— RECORDS TO PROCESS —
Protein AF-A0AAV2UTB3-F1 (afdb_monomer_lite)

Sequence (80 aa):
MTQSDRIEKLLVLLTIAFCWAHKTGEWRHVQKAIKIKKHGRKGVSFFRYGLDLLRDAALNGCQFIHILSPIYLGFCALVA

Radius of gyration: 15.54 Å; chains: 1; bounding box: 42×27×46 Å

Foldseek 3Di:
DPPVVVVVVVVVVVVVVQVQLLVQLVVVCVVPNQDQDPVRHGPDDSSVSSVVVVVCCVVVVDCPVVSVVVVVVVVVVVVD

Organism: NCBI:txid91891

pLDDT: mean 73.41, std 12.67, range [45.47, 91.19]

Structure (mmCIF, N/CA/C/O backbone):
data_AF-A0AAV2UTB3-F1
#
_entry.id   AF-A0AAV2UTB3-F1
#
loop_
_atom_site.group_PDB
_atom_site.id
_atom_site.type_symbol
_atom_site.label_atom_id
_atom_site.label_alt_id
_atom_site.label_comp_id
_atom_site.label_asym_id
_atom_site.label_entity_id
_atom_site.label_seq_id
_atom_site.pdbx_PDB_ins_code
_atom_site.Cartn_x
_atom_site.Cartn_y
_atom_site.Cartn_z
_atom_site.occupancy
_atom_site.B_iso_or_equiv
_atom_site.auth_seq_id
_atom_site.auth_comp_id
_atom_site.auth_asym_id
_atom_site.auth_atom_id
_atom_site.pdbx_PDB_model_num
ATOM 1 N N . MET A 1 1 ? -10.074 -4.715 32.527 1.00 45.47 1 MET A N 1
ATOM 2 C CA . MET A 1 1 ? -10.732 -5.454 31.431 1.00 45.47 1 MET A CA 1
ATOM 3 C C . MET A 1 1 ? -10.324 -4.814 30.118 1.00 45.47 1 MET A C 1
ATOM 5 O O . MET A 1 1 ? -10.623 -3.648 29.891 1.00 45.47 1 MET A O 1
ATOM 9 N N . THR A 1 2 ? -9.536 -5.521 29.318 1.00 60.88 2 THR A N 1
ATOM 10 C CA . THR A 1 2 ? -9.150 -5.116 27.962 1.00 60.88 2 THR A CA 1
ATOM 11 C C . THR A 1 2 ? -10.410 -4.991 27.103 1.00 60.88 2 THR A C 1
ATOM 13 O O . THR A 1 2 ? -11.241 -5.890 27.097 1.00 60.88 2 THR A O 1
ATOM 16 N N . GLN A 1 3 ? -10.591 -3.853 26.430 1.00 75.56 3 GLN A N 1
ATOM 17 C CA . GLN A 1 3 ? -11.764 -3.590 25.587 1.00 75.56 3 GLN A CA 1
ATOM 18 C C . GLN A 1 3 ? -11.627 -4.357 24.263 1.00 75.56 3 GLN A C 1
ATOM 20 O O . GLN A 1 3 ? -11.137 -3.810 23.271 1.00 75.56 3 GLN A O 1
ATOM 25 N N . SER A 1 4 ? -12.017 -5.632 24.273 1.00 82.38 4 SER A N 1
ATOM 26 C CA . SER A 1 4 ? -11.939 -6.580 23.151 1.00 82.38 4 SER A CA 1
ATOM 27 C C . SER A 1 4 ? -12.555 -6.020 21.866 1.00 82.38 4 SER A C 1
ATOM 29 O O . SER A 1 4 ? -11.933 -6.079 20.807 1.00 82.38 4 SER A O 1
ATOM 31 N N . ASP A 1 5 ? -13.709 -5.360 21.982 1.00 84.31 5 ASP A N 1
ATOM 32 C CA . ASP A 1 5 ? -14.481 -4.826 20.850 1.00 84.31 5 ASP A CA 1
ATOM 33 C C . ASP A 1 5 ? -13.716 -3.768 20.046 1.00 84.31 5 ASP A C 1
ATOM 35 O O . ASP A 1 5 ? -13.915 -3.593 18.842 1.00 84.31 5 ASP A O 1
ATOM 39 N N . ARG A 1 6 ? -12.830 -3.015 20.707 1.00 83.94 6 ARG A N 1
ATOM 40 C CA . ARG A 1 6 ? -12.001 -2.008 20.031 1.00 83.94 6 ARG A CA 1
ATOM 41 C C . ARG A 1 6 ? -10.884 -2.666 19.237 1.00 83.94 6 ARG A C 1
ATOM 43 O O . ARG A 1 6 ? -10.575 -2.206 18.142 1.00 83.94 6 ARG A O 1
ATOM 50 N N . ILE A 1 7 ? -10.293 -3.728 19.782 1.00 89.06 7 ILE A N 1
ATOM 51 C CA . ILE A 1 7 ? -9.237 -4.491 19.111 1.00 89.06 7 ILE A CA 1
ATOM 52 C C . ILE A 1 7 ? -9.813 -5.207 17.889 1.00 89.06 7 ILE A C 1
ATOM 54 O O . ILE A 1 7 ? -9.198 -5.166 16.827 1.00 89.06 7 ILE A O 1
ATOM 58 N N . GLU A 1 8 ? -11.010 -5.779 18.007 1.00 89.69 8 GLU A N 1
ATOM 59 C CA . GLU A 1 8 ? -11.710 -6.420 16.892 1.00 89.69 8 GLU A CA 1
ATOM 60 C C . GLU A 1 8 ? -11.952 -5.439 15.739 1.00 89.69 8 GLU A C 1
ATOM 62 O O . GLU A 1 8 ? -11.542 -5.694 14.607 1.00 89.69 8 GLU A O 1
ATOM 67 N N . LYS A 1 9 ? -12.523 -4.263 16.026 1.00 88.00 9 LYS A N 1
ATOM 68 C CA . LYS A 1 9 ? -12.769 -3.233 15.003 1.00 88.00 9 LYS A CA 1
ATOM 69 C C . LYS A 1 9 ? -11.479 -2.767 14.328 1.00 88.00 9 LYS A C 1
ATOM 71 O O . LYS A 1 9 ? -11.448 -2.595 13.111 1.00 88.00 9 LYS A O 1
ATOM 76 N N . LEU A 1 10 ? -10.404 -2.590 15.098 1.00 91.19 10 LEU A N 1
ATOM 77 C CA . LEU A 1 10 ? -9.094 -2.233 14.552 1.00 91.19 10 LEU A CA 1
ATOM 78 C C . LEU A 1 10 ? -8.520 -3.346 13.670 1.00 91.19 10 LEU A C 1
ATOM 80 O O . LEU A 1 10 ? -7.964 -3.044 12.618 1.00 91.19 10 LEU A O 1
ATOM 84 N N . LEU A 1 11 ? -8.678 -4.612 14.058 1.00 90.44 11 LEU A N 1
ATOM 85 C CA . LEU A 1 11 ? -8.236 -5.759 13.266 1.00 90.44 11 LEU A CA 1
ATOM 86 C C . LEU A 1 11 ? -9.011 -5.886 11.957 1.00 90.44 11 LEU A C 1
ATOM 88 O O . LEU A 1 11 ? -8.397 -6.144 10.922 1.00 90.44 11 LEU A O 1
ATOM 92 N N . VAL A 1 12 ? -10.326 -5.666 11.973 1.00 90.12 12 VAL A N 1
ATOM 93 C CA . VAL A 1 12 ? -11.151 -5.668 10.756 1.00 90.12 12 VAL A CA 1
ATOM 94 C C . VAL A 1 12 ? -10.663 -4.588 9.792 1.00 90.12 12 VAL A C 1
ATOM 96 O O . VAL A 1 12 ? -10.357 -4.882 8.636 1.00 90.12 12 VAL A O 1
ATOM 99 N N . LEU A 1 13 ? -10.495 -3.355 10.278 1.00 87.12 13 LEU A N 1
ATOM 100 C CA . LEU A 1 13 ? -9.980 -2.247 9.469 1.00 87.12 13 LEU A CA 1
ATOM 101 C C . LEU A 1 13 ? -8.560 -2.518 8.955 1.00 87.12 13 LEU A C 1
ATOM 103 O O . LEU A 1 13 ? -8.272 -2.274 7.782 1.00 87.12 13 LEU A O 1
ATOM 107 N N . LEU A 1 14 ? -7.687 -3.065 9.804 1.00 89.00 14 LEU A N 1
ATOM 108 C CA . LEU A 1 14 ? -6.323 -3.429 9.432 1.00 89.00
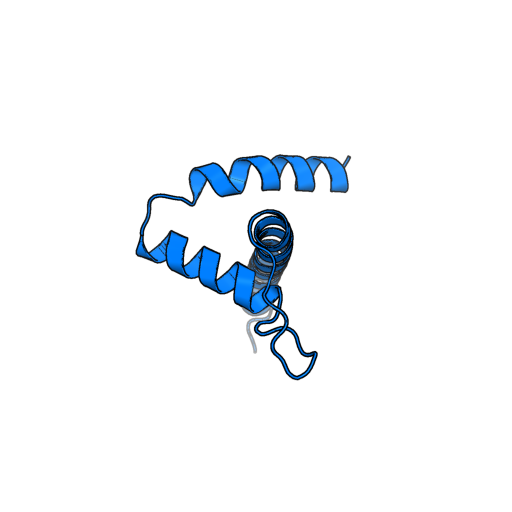 14 LEU A CA 1
ATOM 109 C C . LEU A 1 14 ? -6.315 -4.499 8.340 1.00 89.00 14 LEU A C 1
ATOM 111 O O . LEU A 1 14 ? -5.570 -4.369 7.376 1.00 89.00 14 LEU A O 1
ATOM 115 N N . THR A 1 15 ? -7.155 -5.526 8.462 1.00 89.38 15 THR A N 1
ATOM 116 C CA . THR A 1 15 ? -7.231 -6.637 7.503 1.00 89.38 15 THR A CA 1
ATOM 117 C C . THR A 1 15 ? -7.722 -6.154 6.143 1.00 89.38 15 THR A C 1
ATOM 119 O O . THR A 1 15 ? -7.133 -6.502 5.118 1.00 89.38 15 THR A O 1
ATOM 122 N N . ILE A 1 16 ? -8.737 -5.286 6.122 1.00 84.50 16 ILE A N 1
ATOM 123 C CA . ILE A 1 16 ? -9.233 -4.660 4.889 1.00 84.50 16 ILE A CA 1
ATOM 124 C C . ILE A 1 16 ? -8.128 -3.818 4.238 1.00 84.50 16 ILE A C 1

— PROBLEM STATEMENT —
What is needed is a word-for-word copy of the records above, from the first line through the line that contains "ATOM 26 C CA".

— RESULT —
Protein AF-A0AAV2UTB3-F1 (afdb_monomer_lite)

Sequence (80 aa):
MTQSDRIEKLLVLLTIAFCWAHKTGEWRHVQKAIKIKKHGRKGVSFFRYGLDLLRDAALNGCQFIHILSPIYLGFCALVA

Radius of gyration: 15.54 Å; chains: 1; bounding box: 42×27×46 Å

Foldseek 3Di:
DPPVVVVVVVVVVVVVVQVQLLVQLVVVCVVPNQDQDPVRHGPDDSSVSSVVVVVCCVVVVDCPVVSVVVVVVVVVVVVD

Organism: NCBI:txid91891

pLDDT: mean 73.41, std 12.67, range [45.47, 91.19]

Structure (mmCIF, N/CA/C/O backbone):
data_AF-A0AAV2UTB3-F1
#
_entry.id   AF-A0AAV2UTB3-F1
#
loop_
_atom_site.group_PDB
_atom_site.id
_atom_site.type_symbol
_atom_site.label_atom_id
_atom_site.label_alt_id
_atom_site.label_comp_id
_atom_site.label_asym_id
_atom_site.label_entity_id
_atom_site.label_seq_id
_atom_site.pdbx_PDB_ins_code
_atom_site.Cartn_x
_atom_site.Cartn_y
_atom_site.Cartn_z
_atom_site.occupancy
_atom_site.B_iso_or_equiv
_atom_site.auth_seq_id
_atom_site.auth_comp_id
_atom_site.auth_asym_id
_atom_site.auth_atom_id
_atom_site.pdbx_PDB_model_num
ATOM 1 N N . MET A 1 1 ? -10.074 -4.715 32.527 1.00 45.47 1 MET A N 1
ATOM 2 C CA . MET A 1 1 ? -10.732 -5.454 31.431 1.00 45.47 1 MET A CA 1
ATOM 3 C C . MET A 1 1 ? -10.324 -4.814 30.118 1.00 45.47 1 MET A C 1
ATOM 5 O O . MET A 1 1 ? -10.623 -3.648 29.891 1.00 45.47 1 MET A O 1
ATOM 9 N N . THR A 1 2 ? -9.536 -5.521 29.318 1.00 60.88 2 THR A N 1
ATOM 10 C CA . THR A 1 2 ? -9.150 -5.116 27.962 1.00 60.88 2 THR A CA 1
ATOM 11 C C . THR A 1 2 ? -10.410 -4.991 27.103 1.00 60.88 2 THR A C 1
ATOM 13 O O . THR A 1 2 ? -11.241 -5.890 27.097 1.00 60.88 2 THR A O 1
ATOM 16 N N . GLN A 1 3 ? -10.591 -3.853 26.430 1.00 75.56 3 GLN A N 1
ATOM 17 C CA . GLN A 1 3 ? -11.764 -3.590 25.587 1.00 75.56 3 GLN A CA 1
ATOM 18 C C . GLN A 1 3 ? -11.627 -4.357 24.263 1.00 75.56 3 GLN A C 1
ATOM 20 O O . GLN A 1 3 ? -11.137 -3.810 23.271 1.00 75.56 3 GLN A O 1
ATOM 25 N N . SER A 1 4 ? -12.017 -5.632 24.273 1.00 82.38 4 SER A N 1
ATOM 26 C CA . SER A 1 4 ? -11.939 -6.580 23.151 1.00 82.38 4 SER A CA 1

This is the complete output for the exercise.